Gribin (İnfluenza), sonbaharın en yaygın viral enfeksiyonlarından biri olduğunu belirten Dr. Meriç Zeydan, "Yüksek ateş, baş ağrısı, kas ve eklem ağrıları, halsizlik, boğaz ağrısı ve burun akıntısı gibi belirtilerle kendini gösterir. Grip, özellikle kronik hastalığı olan yaşlılar, bebekler ve bağışıklık sistemi zayıf olan bireyler için ciddi sorunlar oluşturabilir. Korunmak için elleri sık yıkamak, kalabalık ortamlardan mümkün olduğunca uzak durmak ve hijyen kurallarına dikkat etmek gerekir. Grip belirtileri başlayan kişiler hem kendi sağlıkları hem de çevrelerindeki kişilerin korunması açısından mümkün olduğunca evde kalarak dinlenmelidirler" dedi. Soğuk algınlığı
Soğuk algınlığının genellikle rinovirüs kaynaklı ve hafif seyreden bir üst solunum yolu enfeksiyonu olduğunu belirten Zeydan, "Burun tıkanıklığı, hapşırık, boğaz ağrısı ve hafif ateş, tipik belirtiler arasındadır. Dengeli beslenmek, vitamin açısından zengin gıdalar tüketmek ve düzenli uyumak önemli koruyucu adımlardır. Ayrıca ellerin sık yıkanması ve hasta kişilerle yakın temastan kaçınılması, soğuk algınlığı riskini önemli ölçüde azaltır. Hastalık genellikle kendi kendine iyileşir. Ancak belirtiler uzun süre devam ederse bir doktora danışılmalıdır" diye konuştu. Bronşit ve astım atakları
Bronşit ve astım ataklarının sonbaharda artış gösterdiğini kaydeden Dr. Meriç Zeydan, "Soğuk hava, rüzgar ve ani sıcaklık değişiklikleri, bronşları tahriş ederek öksürük ve nefes darlığına yol açabilir. Astım hastalarında ise tetikleyici faktörler nedeniyle ataklar gelişebilir. Sigara dumanı, toz ve polen gibi çevresel faktörlerden uzak durmak, doktorun önerdiği ilaçları düzenli kullanmak ve evde ortamı nemli ve temiz tutmak, bronşit ve astım riskini azaltır. Bronşit belirtileri uzun süre devam ederse veya ateş, nefes darlığı gibi ciddi belirtiler ortaya çıkarsa bir sağlık kuruluşuna başvurulmalıdır. Grip aşısı olmak da solunum yolu enfeksiyonlarına karşı önemli bir koruma sağlar.

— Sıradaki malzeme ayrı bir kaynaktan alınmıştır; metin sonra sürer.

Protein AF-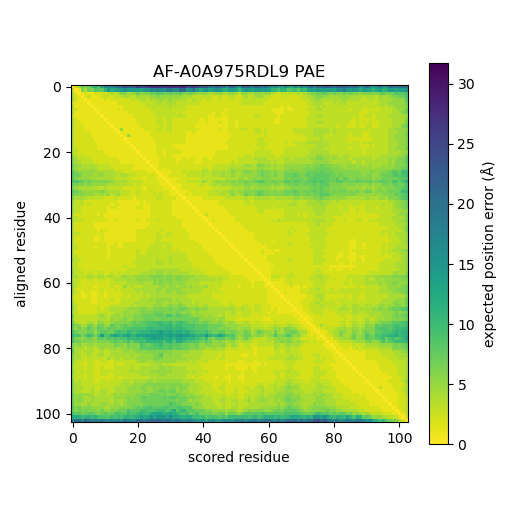A0A975RDL9-F1 (afdb_monomer)

Solvent-accessible surface area (backbone atoms only — not comparable to full-atom values): 5407 Å² total; per-residue (Å²): 129,60,67,33,52,50,47,44,49,50,52,21,49,50,48,6,51,50,47,18,47,42,22,61,69,37,79,96,32,49,94,44,32,94,43,19,66,64,50,11,53,50,42,21,51,51,47,44,49,44,42,58,30,57,45,19,42,74,70,25,30,43,73,22,29,48,78,67,77,41,69,55,55,30,91,90,75,67,39,72,51,53,61,68,58,34,47,50,56,50,51,52,50,50,52,53,52,51,59,64,76,73,110

Secondary structure (DSSP, 8-state):
--HHHHHHHHHHHHHHHHHHHHHHH-GGGGGGGGGHHHHHHHHHHHHHHIIIIIIHHHHSS-HHHHHTT-----TTTSSPPPHHHHHHHHHHHHHHHHHHHT-

Structure (mmCIF, N/CA/C/O backbone):
data_AF-A0A975RDL9-F1
#
_entry.id   AF-A0A975RDL9-F1
#
loop_
_atom_site.group_PDB
_atom_site.id
_atom_site.type_symbol
_atom_site.label_atom_id
_atom_site.label_alt_id
_atom_site.label_comp_id
_atom_site.label_asym_id
_atom_site.label_entity_id
_atom_site.label_seq_id
_atom_site.pdbx_PDB_ins_code
_atom_site.Cartn_x
_atom_site.Cartn_y
_atom_site.Cartn_z
_atom_site.occupancy
_atom_site.B_iso_or_equiv
_atom_site.auth_seq_id
_atom_site.auth_comp_id
_atom_site.auth_asym_id
_atom_site.auth_atom_id
_atom_site.pdbx_PDB_model_num
ATOM 1 N N . MET A 1 1 ? -4.454 -14.039 12.363 1.00 56.69 1 MET A N 1
ATOM 2 C CA . MET A 1 1 ? -4.069 -12.784 11.671 1.00 56.69 1 MET A CA 1
ATOM 3 C C . MET A 1 1 ? -3.544 -12.969 10.232 1.00 56.69 1 MET A C 1
ATOM 5 O O . MET A 1 1 ? -3.226 -11.968 9.611 1.00 56.69 1 MET A O 1
ATOM 9 N N . GLY A 1 2 ? -3.488 -14.179 9.651 1.00 80.06 2 GLY A N 1
ATOM 10 C CA . GLY A 1 2 ? -2.777 -14.395 8.373 1.00 80.06 2 GLY A CA 1
ATOM 11 C C . GLY A 1 2 ? -3.535 -14.029 7.088 1.00 80.06 2 GLY A C 1
ATOM 12 O O . GLY A 1 2 ? -3.056 -13.223 6.300 1.00 80.06 2 GLY A O 1
ATOM 13 N N . VAL A 1 3 ? -4.717 -14.606 6.857 1.00 88.88 3 VAL A N 1
ATOM 14 C CA . VAL A 1 3 ? -5.320 -14.642 5.505 1.00 88.88 3 VAL A CA 1
ATOM 15 C C . VAL A 1 3 ? -5.747 -13.266 4.984 1.00 88.88 3 VAL A C 1
ATOM 17 O O . VAL A 1 3 ? -5.351 -12.885 3.888 1.00 88.88 3 VAL A O 1
ATOM 20 N N . GLY A 1 4 ? -6.489 -12.483 5.774 1.00 91.06 4 GLY A N 1
ATOM 21 C CA . GLY A 1 4 ? -6.912 -11.142 5.353 1.00 91.06 4 GLY A CA 1
ATOM 22 C C . GLY A 1 4 ? -5.731 -10.207 5.064 1.00 91.06 4 GLY A C 1
ATOM 23 O O . GLY A 1 4 ? -5.772 -9.432 4.115 1.00 91.06 4 GLY A O 1
ATOM 24 N N . PHE A 1 5 ? -4.641 -10.327 5.827 1.00 90.06 5 PHE A N 1
ATOM 25 C CA . PHE A 1 5 ? -3.415 -9.579 5.557 1.00 90.06 5 PHE A CA 1
ATOM 26 C C . PHE A 1 5 ? -2.749 -10.020 4.247 1.00 90.06 5 PHE A C 1
ATOM 28 O O . PHE A 1 5 ? -2.351 -9.165 3.463 1.00 90.06 5 PHE A O 1
ATOM 35 N N . LEU A 1 6 ? -2.657 -11.329 3.988 1.00 93.94 6 LEU A N 1
ATOM 36 C CA . LEU A 1 6 ? -2.090 -11.851 2.741 1.00 93.94 6 LEU A CA 1
ATOM 37 C C . LEU A 1 6 ? -2.882 -11.387 1.517 1.00 93.94 6 LEU A C 1
ATOM 39 O O . LEU A 1 6 ? -2.280 -11.008 0.519 1.00 93.94 6 LEU A O 1
ATOM 43 N N . ILE A 1 7 ? -4.214 -11.358 1.604 1.00 95.50 7 ILE A N 1
ATOM 44 C CA . ILE A 1 7 ? -5.066 -10.832 0.530 1.00 95.50 7 ILE A CA 1
ATOM 45 C C . ILE A 1 7 ? -4.754 -9.355 0.268 1.00 95.50 7 ILE A C 1
ATOM 47 O O . ILE A 1 7 ? -4.552 -8.966 -0.881 1.00 95.50 7 ILE A O 1
ATOM 51 N N . ASP A 1 8 ? -4.680 -8.539 1.322 1.00 94.81 8 ASP A N 1
ATOM 52 C CA . ASP A 1 8 ? -4.343 -7.121 1.184 1.00 94.81 8 ASP A CA 1
ATOM 53 C C . ASP A 1 8 ? -2.940 -6.938 0.577 1.00 94.81 8 ASP A C 1
ATOM 55 O O . ASP A 1 8 ? -2.762 -6.113 -0.317 1.00 94.81 8 ASP A O 1
ATOM 59 N N . LEU A 1 9 ? -1.962 -7.742 1.005 1.00 94.19 9 LEU A N 1
ATOM 60 C CA . LEU A 1 9 ? -0.596 -7.710 0.482 1.00 94.19 9 LEU A CA 1
ATOM 61 C C . LEU A 1 9 ? -0.543 -8.078 -1.005 1.00 94.19 9 LEU A C 1
ATOM 63 O O . LEU A 1 9 ? 0.121 -7.391 -1.778 1.00 94.19 9 LEU A O 1
ATOM 67 N N . LEU A 1 10 ? -1.250 -9.135 -1.415 1.00 96.88 10 LEU A N 1
ATOM 68 C CA . LEU A 1 10 ? -1.331 -9.560 -2.813 1.00 96.88 10 LEU A CA 1
ATOM 69 C C . LEU A 1 10 ? -2.015 -8.507 -3.683 1.00 96.88 10 LEU A C 1
ATOM 71 O O . LEU A 1 10 ? -1.565 -8.264 -4.799 1.00 96.88 10 LEU A O 1
ATOM 75 N N . LEU A 1 11 ? -3.055 -7.843 -3.173 1.00 96.75 11 LEU A N 1
ATOM 76 C CA . LEU A 1 11 ? -3.689 -6.719 -3.861 1.00 96.75 11 LEU A CA 1
ATOM 77 C C . LEU A 1 11 ? -2.680 -5.588 -4.110 1.00 96.75 11 LEU A C 1
ATOM 79 O O . LEU A 1 11 ? -2.604 -5.055 -5.217 1.00 96.75 11 LEU A O 1
ATOM 83 N N . HIS A 1 12 ? -1.886 -5.232 -3.098 1.00 97.44 12 HIS A N 1
ATOM 84 C CA . HIS A 1 12 ? -0.872 -4.181 -3.222 1.00 97.44 12 HIS A CA 1
ATOM 85 C C . HIS A 1 12 ? 0.245 -4.580 -4.185 1.00 97.44 12 HIS A C 1
ATOM 87 O O . HIS A 1 12 ? 0.601 -3.799 -5.068 1.00 97.44 12 HIS A O 1
ATOM 93 N N . ALA A 1 13 ? 0.760 -5.806 -4.054 1.00 97.12 13 ALA A N 1
ATOM 94 C CA . ALA A 1 13 ? 1.791 -6.367 -4.926 1.00 97.12 13 ALA A CA 1
ATOM 95 C C . ALA A 1 13 ? 1.315 -6.453 -6.380 1.00 97.12 13 ALA A C 1
ATOM 97 O O . ALA A 1 13 ? 2.041 -6.052 -7.287 1.00 97.12 13 ALA A O 1
ATOM 98 N N . GLY A 1 14 ? 0.074 -6.893 -6.598 1.00 97.88 14 GLY A N 1
ATOM 99 C CA . GLY A 1 14 ? -0.562 -6.931 -7.910 1.00 97.88 14 GLY A CA 1
ATOM 100 C C . GLY A 1 14 ? -0.692 -5.543 -8.535 1.00 97.88 14 GLY A C 1
ATOM 101 O O . GLY A 1 14 ? -0.365 -5.375 -9.707 1.00 97.88 14 GLY A O 1
ATOM 102 N N . GLY A 1 15 ? -1.082 -4.528 -7.756 1.00 98.00 15 GLY A N 1
ATOM 103 C CA . GLY A 1 15 ? -1.110 -3.137 -8.219 1.00 98.00 15 GLY A CA 1
ATOM 104 C C . GLY A 1 15 ? 0.274 -2.610 -8.617 1.00 98.00 15 GLY A C 1
ATOM 105 O O . GLY A 1 15 ? 0.422 -2.011 -9.682 1.00 98.00 15 GLY A O 1
ATOM 106 N N . GLY A 1 16 ? 1.300 -2.890 -7.807 1.00 98.19 16 GLY A N 1
ATOM 107 C CA . GLY A 1 16 ? 2.688 -2.532 -8.115 1.00 98.19 16 GLY A CA 1
ATOM 108 C C . GLY A 1 16 ? 3.217 -3.220 -9.377 1.00 98.19 16 GLY A C 1
ATOM 109 O O . GLY A 1 16 ? 3.747 -2.561 -10.272 1.00 98.19 16 GLY A O 1
ATOM 110 N N . ALA A 1 17 ? 3.013 -4.534 -9.494 1.00 98.19 17 ALA A N 1
ATOM 111 C CA . ALA A 1 17 ? 3.386 -5.301 -10.680 1.00 98.19 17 ALA A CA 1
ATOM 112 C C . ALA A 1 17 ? 2.639 -4.811 -11.930 1.00 98.19 17 ALA A C 1
ATOM 114 O O . ALA A 1 17 ? 3.251 -4.630 -12.979 1.00 98.19 17 ALA A O 1
ATOM 115 N N . GLY A 1 18 ? 1.339 -4.528 -11.812 1.00 98.00 18 GLY A N 1
ATOM 116 C CA . GLY A 1 18 ? 0.531 -3.965 -12.891 1.00 98.00 18 GLY A CA 1
ATOM 117 C C . GLY A 1 18 ? 1.064 -2.618 -13.379 1.00 98.00 18 GLY A C 1
ATOM 118 O O . GLY A 1 18 ? 1.185 -2.416 -14.585 1.00 98.00 18 GLY A O 1
ATOM 119 N N . ALA A 1 19 ? 1.458 -1.726 -12.466 1.00 97.94 19 ALA A N 1
ATOM 120 C CA . ALA A 1 19 ? 2.065 -0.444 -12.819 1.00 97.94 19 ALA A CA 1
ATOM 121 C C . ALA A 1 19 ? 3.418 -0.617 -13.530 1.00 97.94 19 ALA A C 1
ATOM 123 O O . ALA A 1 19 ? 3.643 0.001 -14.570 1.00 97.94 19 ALA A O 1
ATOM 124 N N . ALA A 1 20 ? 4.290 -1.493 -13.018 1.00 98.06 20 ALA A N 1
ATOM 125 C CA . ALA A 1 20 ? 5.580 -1.793 -13.640 1.00 98.06 20 ALA A CA 1
ATOM 126 C C . ALA A 1 20 ? 5.417 -2.381 -15.053 1.00 98.06 20 ALA A C 1
ATOM 128 O O . ALA A 1 20 ? 6.092 -1.961 -15.992 1.00 98.06 20 ALA A O 1
ATOM 129 N N . LEU A 1 21 ? 4.484 -3.322 -15.225 1.00 97.81 21 LEU A N 1
ATOM 130 C CA . LEU A 1 21 ? 4.176 -3.917 -16.525 1.00 97.81 21 LEU A CA 1
ATOM 131 C C . LEU A 1 21 ? 3.571 -2.895 -17.487 1.00 97.81 21 LEU A C 1
ATOM 133 O O . LEU A 1 21 ? 3.931 -2.888 -18.663 1.00 97.81 21 LEU A O 1
ATOM 137 N N . ALA A 1 22 ? 2.697 -2.011 -16.999 1.00 97.38 22 ALA A N 1
ATOM 138 C CA . ALA A 1 22 ? 2.099 -0.967 -17.817 1.00 97.38 22 ALA A CA 1
ATOM 139 C C . ALA A 1 22 ? 3.176 -0.057 -18.420 1.00 97.38 22 ALA A C 1
ATOM 141 O O . ALA A 1 22 ? 3.194 0.137 -19.632 1.00 97.38 22 ALA A O 1
ATOM 142 N N . VAL A 1 23 ? 4.119 0.438 -17.613 1.00 97.56 23 VAL A N 1
ATOM 143 C CA . VAL A 1 23 ? 5.190 1.309 -18.128 1.00 97.56 23 VAL A CA 1
ATOM 144 C C . VAL A 1 23 ? 6.229 0.569 -18.973 1.00 97.56 23 VAL A C 1
ATOM 146 O O . VAL A 1 23 ? 6.861 1.176 -19.830 1.00 97.56 23 VAL A O 1
ATOM 149 N N . ALA A 1 24 ? 6.387 -0.744 -18.785 1.00 96.19 24 ALA A N 1
ATOM 150 C CA . ALA A 1 24 ? 7.320 -1.551 -19.569 1.00 96.19 24 ALA A CA 1
ATOM 151 C C . ALA A 1 24 ? 6.757 -2.033 -20.918 1.00 96.19 24 ALA A C 1
ATOM 153 O O . ALA A 1 24 ? 7.536 -2.387 -21.802 1.00 96.19 24 ALA A O 1
ATOM 154 N N . LYS A 1 25 ? 5.428 -2.143 -21.064 1.00 96.19 25 LYS A N 1
ATOM 155 C CA . LYS A 1 25 ? 4.798 -2.843 -22.202 1.00 96.19 25 LYS A CA 1
ATOM 156 C C . LYS A 1 25 ? 3.727 -2.047 -22.940 1.00 96.19 25 LYS A C 1
ATOM 1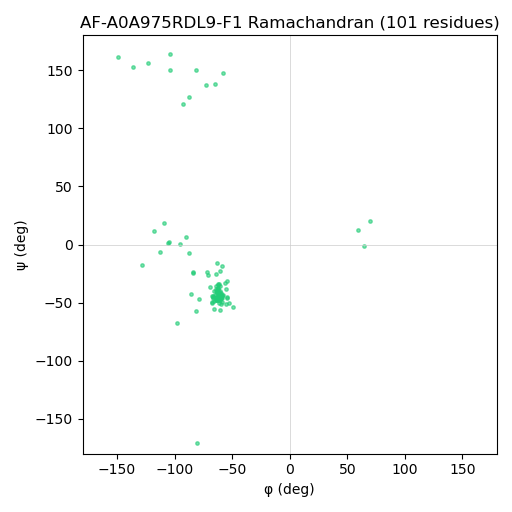58 O O . LYS A 1 25 ? 3.379 -2.427 -24.054 1.00 96.19 25 LYS A O 1
ATOM 163 N N . VAL A 1 26 ? 3.182 -0.981 -22.357 1.00 97.12 26 VAL A N 1
ATOM 164 C CA . VAL A 1 26 ? 2.151 -0.167 -23.014 1.00 97.12 26 VAL A CA 1
ATOM 165 C C . VAL A 1 26 ? 2.831 0.986 -23.762 1.00 97.12 26 VAL A C 1
ATOM 167 O O . VAL A 1 26 ? 3.456 1.818 -23.104 1.00 97.12 26 VAL A O 1
ATOM 170 N N . PRO A 1 27 ? 2.661 1.117 -25.096 1.00 96.56 27 PRO A N 1
ATOM 171 C CA . PRO A 1 27 ? 3.347 2.147 -25.893 1.00 96.56 27 PRO A CA 1
ATOM 172 C C . PRO A 1 27 ? 3.144 3.583 -25.388 1.00 96.56 27 PRO A C 1
ATOM 174 O O . PRO A 1 27 ? 4.033 4.418 -25.475 1.00 96.56 27 PRO A O 1
ATOM 177 N N . ARG A 1 28 ? 1.985 3.876 -24.779 1.00 97.12 28 ARG A N 1
ATOM 178 C CA . ARG A 1 28 ? 1.675 5.188 -24.178 1.00 97.12 28 ARG A CA 1
ATOM 179 C C . ARG A 1 28 ? 2.630 5.599 -23.042 1.00 97.12 28 ARG A C 1
ATOM 181 O O . ARG A 1 28 ? 2.703 6.782 -22.711 1.00 97.12 28 ARG A O 1
ATOM 188 N N . PHE A 1 29 ? 3.294 4.636 -22.408 1.00 95.25 29 PHE A N 1
ATOM 189 C CA . PHE A 1 29 ? 4.142 4.848 -21.237 1.00 95.25 29 PHE A CA 1
ATOM 190 C C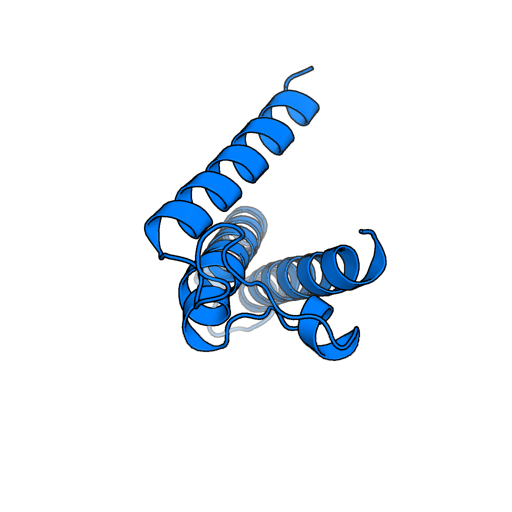 . PHE A 1 29 ? 5.607 4.472 -21.485 1.00 95.25 29 PHE A C 1
ATOM 192 O O . PHE A 1 29 ? 6.384 4.416 -20.533 1.00 95.25 29 PHE A O 1
ATOM 199 N N . GLU A 1 30 ? 5.996 4.239 -22.741 1.00 93.69 30 GLU A N 1
ATOM 200 C CA . GLU A 1 30 ? 7.338 3.786 -23.119 1.00 93.69 30 GLU A CA 1
ATOM 201 C C . GLU A 1 30 ? 8.446 4.728 -22.622 1.00 93.69 30 GLU A C 1
ATOM 203 O O . GLU A 1 30 ? 9.502 4.266 -22.185 1.00 93.69 30 GLU A O 1
ATOM 208 N N . GLN A 1 31 ? 8.173 6.036 -22.560 1.00 96.12 31 GLN A N 1
ATOM 209 C CA . GLN A 1 31 ? 9.074 7.050 -22.004 1.00 96.12 31 GLN A CA 1
ATOM 210 C C . GLN A 1 31 ? 9.450 6.810 -20.529 1.00 96.12 31 GLN A C 1
ATOM 212 O O . GLN A 1 31 ? 10.443 7.350 -20.049 1.00 96.12 31 GLN A O 1
ATOM 217 N N . PHE A 1 32 ? 8.676 5.999 -19.802 1.00 95.50 32 PHE A N 1
ATOM 218 C CA . PHE A 1 32 ? 8.921 5.638 -18.405 1.00 95.50 32 PHE A CA 1
ATOM 219 C C . PHE A 1 32 ? 9.453 4.209 -18.228 1.00 95.50 32 PHE A C 1
ATOM 221 O O . PHE A 1 32 ? 9.691 3.796 -17.093 1.00 95.50 32 PHE A O 1
ATOM 228 N N . SER A 1 33 ? 9.662 3.455 -19.311 1.00 93.81 33 SER A N 1
ATOM 229 C CA . SER A 1 33 ? 10.060 2.038 -19.270 1.00 93.81 33 SER A CA 1
ATOM 230 C C . SER A 1 33 ? 11.340 1.783 -18.461 1.00 93.81 33 SER A C 1
ATOM 232 O O . SER A 1 33 ? 11.393 0.828 -17.685 1.00 93.81 33 SER A O 1
ATOM 234 N N . GLY A 1 34 ? 12.330 2.683 -18.539 1.00 95.69 34 GLY A N 1
ATOM 235 C CA . GLY A 1 34 ? 13.563 2.620 -17.739 1.00 95.69 34 GLY A CA 1
ATOM 236 C C . GLY A 1 34 ? 13.350 2.738 -16.221 1.00 95.69 34 GLY A C 1
ATOM 237 O O . GLY A 1 34 ? 14.226 2.370 -15.446 1.00 95.69 34 GLY A O 1
ATOM 238 N N . ASN A 1 35 ? 12.172 3.193 -15.785 1.00 97.00 35 ASN A N 1
ATOM 239 C CA . ASN A 1 35 ? 11.790 3.367 -14.384 1.00 97.00 35 ASN A CA 1
ATOM 240 C C . ASN A 1 35 ? 10.740 2.339 -13.920 1.00 97.00 35 ASN A C 1
ATOM 242 O O . ASN A 1 35 ? 10.083 2.552 -12.901 1.00 97.00 35 ASN A O 1
ATOM 246 N N . ALA A 1 36 ? 10.564 1.217 -14.628 1.00 96.44 36 ALA A N 1
ATOM 247 C CA . ALA A 1 36 ? 9.510 0.245 -14.324 1.00 96.44 36 ALA A CA 1
ATOM 248 C C . ALA A 1 36 ? 9.526 -0.267 -12.876 1.00 96.44 36 ALA A C 1
ATOM 250 O O . ALA A 1 36 ? 8.486 -0.296 -12.217 1.00 96.44 36 ALA A O 1
ATOM 251 N N . ILE A 1 37 ? 10.705 -0.621 -12.358 1.00 97.00 37 ILE A N 1
ATOM 252 C CA . ILE A 1 37 ? 10.865 -1.114 -10.984 1.00 97.00 37 ILE A CA 1
ATOM 253 C C . ILE A 1 37 ? 10.531 -0.037 -9.936 1.00 97.00 37 ILE A C 1
ATOM 255 O O . ILE A 1 37 ? 9.642 -0.290 -9.118 1.00 97.00 37 ILE A O 1
ATOM 259 N N . PRO A 1 38 ? 11.154 1.162 -9.935 1.00 97.44 38 PRO A N 1
ATOM 260 C CA . PRO A 1 38 ? 10.814 2.190 -8.951 1.00 97.44 38 PRO A CA 1
ATOM 261 C C . PRO A 1 38 ? 9.353 2.655 -9.053 1.00 97.44 38 PRO A C 1
ATOM 263 O O . PRO A 1 38 ? 8.732 2.904 -8.022 1.00 97.44 38 PRO A O 1
ATOM 266 N N . ILE A 1 39 ? 8.763 2.700 -10.255 1.00 97.88 39 ILE A N 1
ATOM 267 C CA . ILE A 1 39 ? 7.332 3.002 -10.431 1.00 97.88 39 ILE A CA 1
ATOM 268 C C . ILE A 1 39 ? 6.458 1.908 -9.813 1.00 97.88 39 ILE A C 1
ATOM 270 O O . ILE A 1 39 ? 5.496 2.223 -9.115 1.00 97.88 39 ILE A O 1
ATOM 274 N N . GLY A 1 40 ? 6.796 0.632 -10.015 1.00 98.12 40 GLY A N 1
ATOM 275 C CA . GLY A 1 40 ? 6.076 -0.483 -9.402 1.00 98.12 40 GLY A CA 1
ATOM 276 C C . GLY A 1 40 ? 6.125 -0.454 -7.874 1.00 98.12 40 GLY A C 1
ATOM 277 O O . GLY A 1 40 ? 5.092 -0.610 -7.220 1.00 98.12 40 GLY A O 1
ATOM 278 N N . ILE A 1 41 ? 7.300 -0.180 -7.297 1.00 97.00 41 ILE A N 1
ATOM 279 C CA . ILE A 1 41 ? 7.470 -0.010 -5.845 1.00 97.00 41 ILE A CA 1
ATOM 280 C C . ILE A 1 41 ? 6.654 1.190 -5.348 1.00 97.00 41 ILE A C 1
ATOM 282 O O . ILE A 1 41 ? 5.919 1.077 -4.368 1.00 97.00 41 ILE A O 1
ATOM 286 N N . GLY A 1 42 ? 6.725 2.328 -6.043 1.00 97.31 42 GLY A N 1
ATOM 287 C CA . GLY A 1 42 ? 5.947 3.519 -5.702 1.00 97.31 42 GLY A CA 1
ATOM 288 C C . GLY A 1 42 ? 4.441 3.249 -5.716 1.00 97.31 42 GLY A C 1
ATOM 289 O O . GLY A 1 42 ? 3.742 3.585 -4.760 1.00 97.31 42 GLY A O 1
ATOM 290 N N . ALA A 1 43 ? 3.943 2.569 -6.750 1.00 98.00 43 ALA A N 1
ATOM 291 C CA . ALA A 1 43 ? 2.539 2.189 -6.866 1.00 98.00 43 ALA A CA 1
ATOM 292 C C . ALA A 1 43 ? 2.101 1.228 -5.749 1.00 98.00 43 ALA A C 1
ATOM 294 O O . ALA A 1 43 ? 1.035 1.429 -5.166 1.00 98.00 43 ALA A O 1
ATOM 295 N N . PHE A 1 44 ? 2.931 0.239 -5.398 1.00 97.62 44 PHE A N 1
ATOM 296 C CA . PHE A 1 44 ? 2.694 -0.642 -4.250 1.00 97.62 44 PHE A CA 1
ATOM 297 C C . PHE A 1 44 ? 2.512 0.160 -2.953 1.00 97.62 44 PHE A C 1
ATOM 299 O O . PHE A 1 44 ? 1.522 -0.020 -2.240 1.00 97.62 44 PHE A O 1
ATOM 306 N N . VAL A 1 45 ? 3.447 1.072 -2.661 1.00 97.00 45 VAL A N 1
ATOM 307 C CA . VAL A 1 45 ? 3.440 1.876 -1.429 1.00 97.00 45 VAL A CA 1
ATOM 308 C C . VAL A 1 45 ? 2.221 2.794 -1.385 1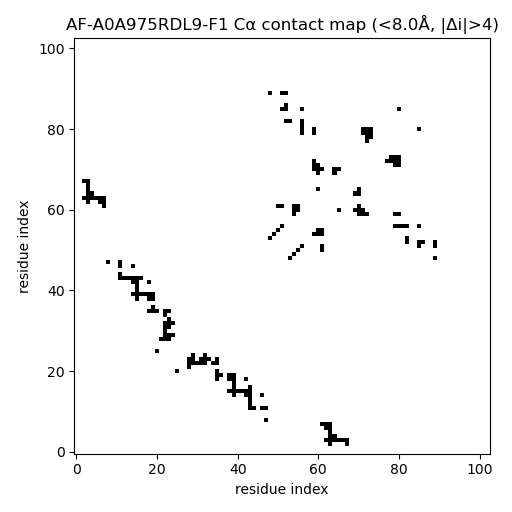.00 97.00 45 VAL A C 1
ATOM 310 O O . VAL A 1 45 ? 1.511 2.813 -0.378 1.00 97.00 45 VAL A O 1
ATOM 313 N N . VAL A 1 46 ? 1.939 3.514 -2.475 1.00 97.88 46 VAL A N 1
ATOM 314 C CA . VAL A 1 46 ? 0.783 4.419 -2.570 1.00 97.88 46 VAL A CA 1
ATOM 315 C C . VAL A 1 46 ? -0.523 3.648 -2.400 1.00 97.88 46 VAL A C 1
ATOM 317 O O . VAL A 1 46 ? -1.374 4.057 -1.612 1.00 97.88 46 VAL A O 1
ATOM 320 N N . LEU A 1 47 ? -0.677 2.507 -3.076 1.00 97.94 47 LEU A N 1
ATOM 321 C CA . LEU A 1 47 ? -1.882 1.689 -2.966 1.00 97.94 47 LEU A CA 1
ATOM 322 C C . LEU A 1 47 ? -2.058 1.134 -1.545 1.00 97.94 47 LEU A C 1
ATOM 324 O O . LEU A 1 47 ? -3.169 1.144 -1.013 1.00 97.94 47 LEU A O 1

Sonbaharda vücut bağışıklığı zayıflar ve bu durum virüs ve bakterilerin yol açtığı mide-bağırsak enfeksiyonlarına karşı savunmayı zorlaştırır. Ayrıca havaların serinlemesiyle beraber insanlar daha çok kapalı ortamlarda bulunur. Bu da özellikle rotavirüs, norovirüs gibi virüslerin kişiden kişiye kolayca bulaşmasına yol açar. Korunmada, elleri hijyenine dikkat etmek, sebze ve meyveleri iyice yıkamak, çiğ gıda tüketiminde dikkatli olmak ve probiyotik açısından zengin beslenmek önemlidir. Mide ve bağırsak enfeksiyonlarında bol sıvı tüketimi ve dinlenme, iyileşme sürecini hızlandırır" şeklinde konuştu. Alerjik hastalıklar
Alerjik hastalıkların da sonbaharda sık görüldüğüne de değinen Zeydan, "Polenler, tozlar ve mantar sporları, burun akıntısı, hapşırık, gözlerde kaşıntı, deri döküntüleri ve bazen nefes darlığı gibi belirtilere yol açabilir. Polenlerin yoğun olduğu dönemlerde dışarıda uzun süre kalmamak, eve girince kıyafetleri değiştirmek ve elleri yıkamak alerjik reaksiyonları azaltır. Ev temizliğine özen göstermek, hava filtresi kullanmak ve gerektiğinde alerji ilaçlarını doktor kontrolünde kullanmak da önemlidir. Alerjik reaksiyonlar, bağışıklık sisteminin çevresel etkenlere verdiği aşırı tepkiler olduğu için önlem almak yaşam kalitesini artırır" diyerek sözlerini tamamladı.